Sunday, November 15, 2009

Mocha, Latte, or Americanna?




Many OU art students attended the Mocha Club meeting last Friday night to hear live acoustic music and hold a bake sale at the Loft located on Campus Corner.




The Mocha Club was a non-profit with the mission of helping to build infrastructure and providing basic necessities for people in Africa. They encourage people to give up two mocha's a month and give $7 to the mocha club to help build schools and provide education and water.




The hip new band called Lauren Band preformed on Friday night. Many art students love Lauren's band because she plays mellow tunes acoustically with the help of bongo drums.




"She is an amazing singer, and every song she played she transformed it to give the song a new feel," Senior Carmany Phillips said. "They would take a pop song and make it a slow song. They did great."




The Mocha Club also held a bake sale with tons of goodies for the art, music, and givers to buy which would help fund their cause.

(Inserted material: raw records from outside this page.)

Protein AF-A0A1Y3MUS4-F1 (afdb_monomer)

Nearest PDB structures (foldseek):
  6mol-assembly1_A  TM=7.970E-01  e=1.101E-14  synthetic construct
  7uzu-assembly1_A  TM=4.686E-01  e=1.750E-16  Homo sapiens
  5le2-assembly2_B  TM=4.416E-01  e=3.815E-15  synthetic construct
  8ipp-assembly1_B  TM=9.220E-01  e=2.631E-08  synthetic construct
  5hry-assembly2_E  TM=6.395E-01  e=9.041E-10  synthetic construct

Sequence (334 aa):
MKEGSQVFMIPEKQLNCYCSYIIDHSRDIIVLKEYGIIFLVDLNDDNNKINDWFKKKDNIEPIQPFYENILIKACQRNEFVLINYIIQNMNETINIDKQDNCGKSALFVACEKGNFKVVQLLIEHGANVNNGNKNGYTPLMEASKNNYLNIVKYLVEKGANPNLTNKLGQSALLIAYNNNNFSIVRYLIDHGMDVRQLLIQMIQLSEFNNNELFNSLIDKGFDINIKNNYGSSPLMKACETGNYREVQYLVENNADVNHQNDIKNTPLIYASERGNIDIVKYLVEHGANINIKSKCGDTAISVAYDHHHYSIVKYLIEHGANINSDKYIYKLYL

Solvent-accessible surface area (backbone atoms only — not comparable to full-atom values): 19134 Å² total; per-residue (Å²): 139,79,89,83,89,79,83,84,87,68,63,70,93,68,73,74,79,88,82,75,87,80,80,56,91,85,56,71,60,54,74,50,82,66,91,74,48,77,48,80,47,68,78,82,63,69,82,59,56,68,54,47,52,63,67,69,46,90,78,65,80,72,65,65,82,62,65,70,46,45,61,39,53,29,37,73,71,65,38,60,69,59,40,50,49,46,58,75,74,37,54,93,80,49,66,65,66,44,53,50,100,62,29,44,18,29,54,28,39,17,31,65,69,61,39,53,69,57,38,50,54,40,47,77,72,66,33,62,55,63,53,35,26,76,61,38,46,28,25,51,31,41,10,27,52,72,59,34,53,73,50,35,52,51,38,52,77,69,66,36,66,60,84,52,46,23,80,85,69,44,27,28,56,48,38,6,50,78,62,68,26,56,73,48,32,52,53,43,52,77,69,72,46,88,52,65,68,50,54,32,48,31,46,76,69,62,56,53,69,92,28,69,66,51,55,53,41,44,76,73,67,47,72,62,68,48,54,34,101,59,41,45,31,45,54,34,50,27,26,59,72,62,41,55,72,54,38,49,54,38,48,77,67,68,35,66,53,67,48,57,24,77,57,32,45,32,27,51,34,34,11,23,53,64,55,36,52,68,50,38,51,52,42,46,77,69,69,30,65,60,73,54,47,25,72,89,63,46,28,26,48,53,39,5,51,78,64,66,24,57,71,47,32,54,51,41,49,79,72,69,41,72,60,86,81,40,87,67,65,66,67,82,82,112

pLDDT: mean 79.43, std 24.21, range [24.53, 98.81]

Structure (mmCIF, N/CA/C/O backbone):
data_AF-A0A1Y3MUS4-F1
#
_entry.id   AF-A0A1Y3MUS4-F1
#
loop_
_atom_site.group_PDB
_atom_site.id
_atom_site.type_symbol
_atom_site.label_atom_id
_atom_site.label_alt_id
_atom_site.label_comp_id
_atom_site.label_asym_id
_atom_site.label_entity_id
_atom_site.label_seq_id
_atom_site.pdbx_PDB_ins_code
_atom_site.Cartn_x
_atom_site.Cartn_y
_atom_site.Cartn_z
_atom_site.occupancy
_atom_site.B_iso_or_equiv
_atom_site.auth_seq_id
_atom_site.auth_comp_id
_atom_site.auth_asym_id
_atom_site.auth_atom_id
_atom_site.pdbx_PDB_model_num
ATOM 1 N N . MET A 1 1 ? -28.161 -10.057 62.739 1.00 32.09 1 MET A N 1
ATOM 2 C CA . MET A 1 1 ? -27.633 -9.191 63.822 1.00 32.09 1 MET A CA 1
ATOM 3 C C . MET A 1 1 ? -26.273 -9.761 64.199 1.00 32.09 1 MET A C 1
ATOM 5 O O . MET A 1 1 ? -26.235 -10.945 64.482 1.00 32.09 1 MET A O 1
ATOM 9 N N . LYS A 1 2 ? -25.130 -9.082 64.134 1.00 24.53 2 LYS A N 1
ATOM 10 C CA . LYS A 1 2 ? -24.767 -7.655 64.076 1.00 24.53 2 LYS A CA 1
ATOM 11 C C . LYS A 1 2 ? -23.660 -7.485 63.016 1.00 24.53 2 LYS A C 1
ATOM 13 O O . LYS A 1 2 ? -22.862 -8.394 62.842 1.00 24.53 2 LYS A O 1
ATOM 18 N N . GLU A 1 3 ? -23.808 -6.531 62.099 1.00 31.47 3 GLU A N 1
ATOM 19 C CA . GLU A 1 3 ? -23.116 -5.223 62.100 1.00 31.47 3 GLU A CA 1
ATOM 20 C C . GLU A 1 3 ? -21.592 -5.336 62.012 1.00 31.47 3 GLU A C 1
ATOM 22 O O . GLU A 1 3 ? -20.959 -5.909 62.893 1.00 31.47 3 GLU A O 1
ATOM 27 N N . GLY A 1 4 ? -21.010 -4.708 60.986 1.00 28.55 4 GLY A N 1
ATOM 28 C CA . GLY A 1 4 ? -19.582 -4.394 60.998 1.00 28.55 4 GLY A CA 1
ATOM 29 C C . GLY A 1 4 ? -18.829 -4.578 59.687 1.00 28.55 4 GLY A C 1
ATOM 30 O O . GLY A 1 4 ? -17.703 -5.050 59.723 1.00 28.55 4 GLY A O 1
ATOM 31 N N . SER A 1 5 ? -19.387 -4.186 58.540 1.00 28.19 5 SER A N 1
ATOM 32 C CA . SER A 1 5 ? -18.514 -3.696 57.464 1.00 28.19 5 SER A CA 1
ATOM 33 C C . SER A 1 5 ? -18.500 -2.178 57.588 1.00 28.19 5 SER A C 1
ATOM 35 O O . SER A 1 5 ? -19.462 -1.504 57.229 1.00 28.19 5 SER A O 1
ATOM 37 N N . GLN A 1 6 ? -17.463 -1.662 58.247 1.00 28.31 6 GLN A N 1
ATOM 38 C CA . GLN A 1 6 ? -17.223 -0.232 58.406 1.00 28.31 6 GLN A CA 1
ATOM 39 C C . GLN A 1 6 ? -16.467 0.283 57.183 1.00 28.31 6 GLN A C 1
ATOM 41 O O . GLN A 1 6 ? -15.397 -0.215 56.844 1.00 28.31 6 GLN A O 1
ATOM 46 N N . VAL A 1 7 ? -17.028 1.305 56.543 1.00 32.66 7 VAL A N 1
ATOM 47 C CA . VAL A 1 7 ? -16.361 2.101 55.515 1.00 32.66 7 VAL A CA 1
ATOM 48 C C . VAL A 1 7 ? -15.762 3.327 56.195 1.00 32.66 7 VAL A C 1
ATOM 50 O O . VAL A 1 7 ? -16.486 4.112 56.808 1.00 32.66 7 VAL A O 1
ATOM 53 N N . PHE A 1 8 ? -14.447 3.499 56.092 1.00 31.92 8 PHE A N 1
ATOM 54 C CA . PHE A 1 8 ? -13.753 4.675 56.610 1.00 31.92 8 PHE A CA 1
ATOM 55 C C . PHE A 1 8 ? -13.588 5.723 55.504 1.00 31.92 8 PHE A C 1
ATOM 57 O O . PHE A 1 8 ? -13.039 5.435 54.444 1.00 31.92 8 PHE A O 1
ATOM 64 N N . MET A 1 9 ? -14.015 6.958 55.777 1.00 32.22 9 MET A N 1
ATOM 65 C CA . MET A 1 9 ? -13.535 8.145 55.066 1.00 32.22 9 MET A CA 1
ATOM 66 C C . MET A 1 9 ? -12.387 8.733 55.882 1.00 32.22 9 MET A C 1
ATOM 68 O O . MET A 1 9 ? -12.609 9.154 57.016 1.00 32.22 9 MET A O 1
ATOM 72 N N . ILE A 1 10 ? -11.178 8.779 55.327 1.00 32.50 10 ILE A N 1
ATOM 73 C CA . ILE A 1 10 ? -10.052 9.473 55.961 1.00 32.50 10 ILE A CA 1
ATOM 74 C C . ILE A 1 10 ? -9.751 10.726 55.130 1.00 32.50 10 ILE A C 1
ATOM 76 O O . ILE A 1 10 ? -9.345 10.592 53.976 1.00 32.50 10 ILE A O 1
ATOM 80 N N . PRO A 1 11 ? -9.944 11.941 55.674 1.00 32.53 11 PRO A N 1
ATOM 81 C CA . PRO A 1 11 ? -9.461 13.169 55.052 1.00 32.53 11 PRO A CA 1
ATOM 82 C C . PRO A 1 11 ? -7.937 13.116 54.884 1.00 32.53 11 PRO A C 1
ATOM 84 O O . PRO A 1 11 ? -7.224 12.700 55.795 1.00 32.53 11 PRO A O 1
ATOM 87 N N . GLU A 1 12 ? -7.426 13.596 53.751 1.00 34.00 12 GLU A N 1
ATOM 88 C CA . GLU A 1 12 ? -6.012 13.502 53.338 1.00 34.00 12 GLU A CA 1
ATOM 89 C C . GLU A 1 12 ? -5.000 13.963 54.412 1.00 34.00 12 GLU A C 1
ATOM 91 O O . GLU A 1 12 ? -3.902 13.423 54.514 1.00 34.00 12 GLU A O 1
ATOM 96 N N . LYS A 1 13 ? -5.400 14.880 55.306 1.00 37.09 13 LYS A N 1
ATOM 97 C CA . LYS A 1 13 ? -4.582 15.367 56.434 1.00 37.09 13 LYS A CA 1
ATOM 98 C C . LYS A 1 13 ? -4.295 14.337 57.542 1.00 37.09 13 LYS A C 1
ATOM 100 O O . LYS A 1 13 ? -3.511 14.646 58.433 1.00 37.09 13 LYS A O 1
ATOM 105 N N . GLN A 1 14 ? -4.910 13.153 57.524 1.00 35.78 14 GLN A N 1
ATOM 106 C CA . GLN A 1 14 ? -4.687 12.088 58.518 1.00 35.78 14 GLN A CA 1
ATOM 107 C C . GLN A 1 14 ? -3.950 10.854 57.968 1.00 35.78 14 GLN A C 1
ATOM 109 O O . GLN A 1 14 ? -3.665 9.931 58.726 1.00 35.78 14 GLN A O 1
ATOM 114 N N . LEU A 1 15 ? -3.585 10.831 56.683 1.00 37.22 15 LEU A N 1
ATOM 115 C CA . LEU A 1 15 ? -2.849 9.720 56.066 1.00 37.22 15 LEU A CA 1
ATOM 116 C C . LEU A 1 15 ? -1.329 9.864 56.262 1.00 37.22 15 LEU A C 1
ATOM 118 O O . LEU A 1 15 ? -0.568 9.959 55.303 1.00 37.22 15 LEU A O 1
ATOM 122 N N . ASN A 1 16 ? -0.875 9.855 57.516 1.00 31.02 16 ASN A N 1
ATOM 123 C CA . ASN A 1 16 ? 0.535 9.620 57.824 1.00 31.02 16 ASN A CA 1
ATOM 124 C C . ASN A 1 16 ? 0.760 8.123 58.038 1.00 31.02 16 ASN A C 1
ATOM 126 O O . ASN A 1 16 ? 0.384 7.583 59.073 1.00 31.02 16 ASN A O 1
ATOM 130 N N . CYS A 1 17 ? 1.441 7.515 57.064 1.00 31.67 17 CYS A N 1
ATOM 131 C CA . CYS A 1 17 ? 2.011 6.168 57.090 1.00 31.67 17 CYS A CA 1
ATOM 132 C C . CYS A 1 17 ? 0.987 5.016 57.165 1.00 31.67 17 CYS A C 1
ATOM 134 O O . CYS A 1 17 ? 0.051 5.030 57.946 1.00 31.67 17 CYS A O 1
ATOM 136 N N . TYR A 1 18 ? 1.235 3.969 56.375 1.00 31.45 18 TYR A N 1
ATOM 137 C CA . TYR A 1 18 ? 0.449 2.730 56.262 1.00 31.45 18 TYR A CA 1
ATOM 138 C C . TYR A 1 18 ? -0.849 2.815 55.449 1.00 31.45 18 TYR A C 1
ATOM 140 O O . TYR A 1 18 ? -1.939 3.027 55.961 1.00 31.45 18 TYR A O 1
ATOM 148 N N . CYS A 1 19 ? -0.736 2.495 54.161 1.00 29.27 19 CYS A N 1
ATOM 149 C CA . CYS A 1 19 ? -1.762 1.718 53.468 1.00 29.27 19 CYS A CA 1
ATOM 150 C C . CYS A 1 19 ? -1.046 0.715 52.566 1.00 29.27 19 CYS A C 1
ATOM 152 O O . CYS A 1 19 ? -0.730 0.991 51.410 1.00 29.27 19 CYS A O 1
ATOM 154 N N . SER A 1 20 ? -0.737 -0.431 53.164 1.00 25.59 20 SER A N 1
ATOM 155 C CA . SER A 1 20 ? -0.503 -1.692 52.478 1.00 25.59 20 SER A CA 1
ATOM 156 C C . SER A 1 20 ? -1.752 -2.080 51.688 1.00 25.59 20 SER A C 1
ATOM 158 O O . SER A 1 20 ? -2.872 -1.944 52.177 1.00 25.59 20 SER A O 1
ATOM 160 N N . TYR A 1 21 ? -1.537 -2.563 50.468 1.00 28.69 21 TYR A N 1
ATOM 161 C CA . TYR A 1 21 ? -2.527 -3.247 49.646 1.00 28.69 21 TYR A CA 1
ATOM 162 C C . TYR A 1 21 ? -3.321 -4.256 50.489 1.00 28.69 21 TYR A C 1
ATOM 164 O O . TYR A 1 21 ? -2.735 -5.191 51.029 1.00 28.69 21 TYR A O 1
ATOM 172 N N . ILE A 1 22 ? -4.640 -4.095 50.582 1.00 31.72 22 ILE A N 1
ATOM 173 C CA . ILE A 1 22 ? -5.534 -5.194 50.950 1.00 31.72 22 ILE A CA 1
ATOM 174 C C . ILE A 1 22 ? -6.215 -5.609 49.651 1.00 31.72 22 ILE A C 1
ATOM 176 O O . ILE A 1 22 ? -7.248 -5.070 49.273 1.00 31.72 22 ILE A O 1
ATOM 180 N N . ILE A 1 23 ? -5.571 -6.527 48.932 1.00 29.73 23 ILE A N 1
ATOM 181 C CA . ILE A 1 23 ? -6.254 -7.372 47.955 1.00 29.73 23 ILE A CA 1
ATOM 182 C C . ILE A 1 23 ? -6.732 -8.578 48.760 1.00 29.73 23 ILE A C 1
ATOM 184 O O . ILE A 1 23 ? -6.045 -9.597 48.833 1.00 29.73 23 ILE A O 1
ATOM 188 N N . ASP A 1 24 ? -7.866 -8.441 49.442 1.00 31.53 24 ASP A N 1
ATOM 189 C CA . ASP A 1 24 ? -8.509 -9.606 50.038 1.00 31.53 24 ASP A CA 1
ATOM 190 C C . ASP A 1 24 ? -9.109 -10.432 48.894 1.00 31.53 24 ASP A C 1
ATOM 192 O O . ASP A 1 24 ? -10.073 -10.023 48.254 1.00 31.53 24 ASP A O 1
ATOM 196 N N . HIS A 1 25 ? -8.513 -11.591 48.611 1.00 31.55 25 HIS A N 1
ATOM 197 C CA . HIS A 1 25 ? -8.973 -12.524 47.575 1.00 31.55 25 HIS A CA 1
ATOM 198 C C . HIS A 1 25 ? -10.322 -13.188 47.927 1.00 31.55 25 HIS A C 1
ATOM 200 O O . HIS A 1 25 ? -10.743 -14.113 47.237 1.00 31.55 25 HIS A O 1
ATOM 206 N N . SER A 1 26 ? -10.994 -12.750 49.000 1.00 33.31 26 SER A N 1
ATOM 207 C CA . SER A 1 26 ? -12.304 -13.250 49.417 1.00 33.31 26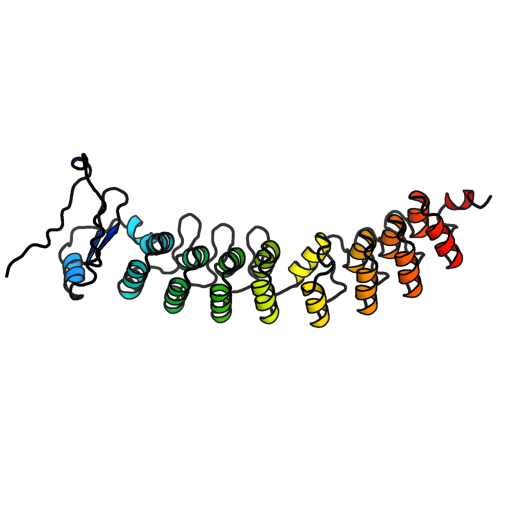 SER A CA 1
ATOM 208 C C . SER A 1 26 ? -13.477 -12.292 49.171 1.00 33.31 26 SER A C 1
ATOM 210 O O . SER A 1 26 ? -14.621 -12.707 49.361 1.00 33.31 26 SER A O 1
ATOM 212 N N . ARG A 1 27 ? -13.248 -11.035 48.750 1.00 36.31 27 ARG A N 1
ATOM 213 C CA . ARG A 1 27 ? -14.329 -10.064 48.486 1.00 36.31 27 ARG A CA 1
ATOM 214 C C . ARG A 1 27 ? -14.001 -9.167 47.297 1.00 36.31 27 ARG A C 1
ATOM 216 O O . ARG A 1 27 ? -13.019 -8.431 47.326 1.00 36.31 27 ARG A O 1
ATOM 223 N N . ASP A 1 28 ? -14.861 -9.208 46.284 1.00 36.19 28 ASP A N 1
ATOM 224 C CA . ASP A 1 28 ? -14.829 -8.373 45.082 1.00 36.19 28 ASP A CA 1
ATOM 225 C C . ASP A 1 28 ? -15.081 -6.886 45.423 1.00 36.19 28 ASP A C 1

"I liked how the Mocha Club used art and music to make people interested in their cause,"music lover and OU sophomore Bailie Gregory said. "It also set a really chill mood."




The Mocha Club was founded a little over five years ago, and holds meetings in almost every town to try to make a difference not just in the community, but the nation.




"I think it's awesome how their cause puts everything into perspective," Gregory said. "I can buy a mocha or I can give an impoverished child clean water for a month. It's crazy how privileged we are in America and how much we take for granted when there is so much need in other parts of the world."




For more information on a Mocha Club in your area, please contact http://www.mochaclub.org/ or www.facebook.com/mochaclub.

Sunday, November 8, 2009

It's All In Brooklyn




The Brooklyn Flea market is an event where vintage clothes, jewelry, and artwork are sold. the University of Oklahoma's Magazine Interest group went this past Saturday to shop, visit, and experience a new world of vintage, endlessly aging art.




MIG went to New York to meet with the editors of People, Glamour, New York Times Magazine, and parenting magazines in New York for a chance at understanding the jobs of the various types of editorial positions. Their free day finally came on Saturday where a handful of the went with professor Katheryn Jenson-White to walk across the Brooklyn bridge and go to the flea market.




"I like that it's different from the Oklahoma City flea market because it's like a garage sale and in New York it's like a vintage shop instead," Journalism sophomore Chinh Doan said.




Th flea market had a variety of 1930-1980 artwork, clothes and jewelry all reasonably priced, and affordable to the average college student. The artwork there was very different than the artwork in Norman, Okla. because of the fact that it is a different culture and lifestyle.




"Where do I begin to talk about the wonder of art and cloture in New York," Magazine Interest Group advisor and professor of Journalism said. "Oklahoma has amazing museums, but in New York its museums are at a multiple of ten. Then when you add film, theater and architecture its such an amazing rush for the eyes and the mind that it can be overwhelming in the best way."




The flea market also had furniture and old vinyl records. But sophomore Austin Anderson was looking at a different form of art: fashion.




"Like any form of art, fashion as a form of art starts as an idea and it's a visual expression of how they feel," Public Relations student Anderson said.




Anderson and his mother have their own fashion blog that has attracted the attention to many of the famous stylists in the US such as Tim Gunn from Project Runway. Although Anderson only bought records, the flea market as a whole was interesting he said.




"I like to stand out, and everyone in Norman wears the same thing," Anderson said. "I can where stuff I always wear in New York and fit in whereas in Norman I couldn't."




Though there are many forms of art, many vintage paintings were sold at the Brooklyn flea market, and the students from OU saw them in many different ways.




"New York gives you more ways to interpret your views of art," Doan said.




The Brooklyn Flea market is held every Saturday on Lafayette Street and opens at 10 a.m. For more information please contact the City of Brooklyn.










Sunday, November 1, 2009

Italian Art Extravaganza :)




The Oklahoma Museum of Art could learn a hing or two from the Philbrook Museum of Art in Tulsa, OK.




Although many might not know it, the OKC Museum of art does not have many Italian Renissance Art pieces, but the Philbrook Museum caters to mostly Italian Medieval and Renassace period pieces.




The Philbrook museum is so interested in Italian art that it was designed to look like a 1920s Italian style villa and sits upon many very beautiful gardens.




"Opened in 1938 as Tulsa's first art museum, the building itself is the former home of oil magnate Waite Phillips and is now listed on the National Register of Historic Places," states the We site.




The museum also houses 8,500 art pieces that consist of Italian art, Native American and Asian art, and various sculpture.




The Philbrook is opened from 10 a.m. to 5 p.m. Tuesday through Sunday and on Thursdays stays open until 8 p.m. The price is $7.50 for general admission and $5.50 for seniors, students, or groups of ten or more.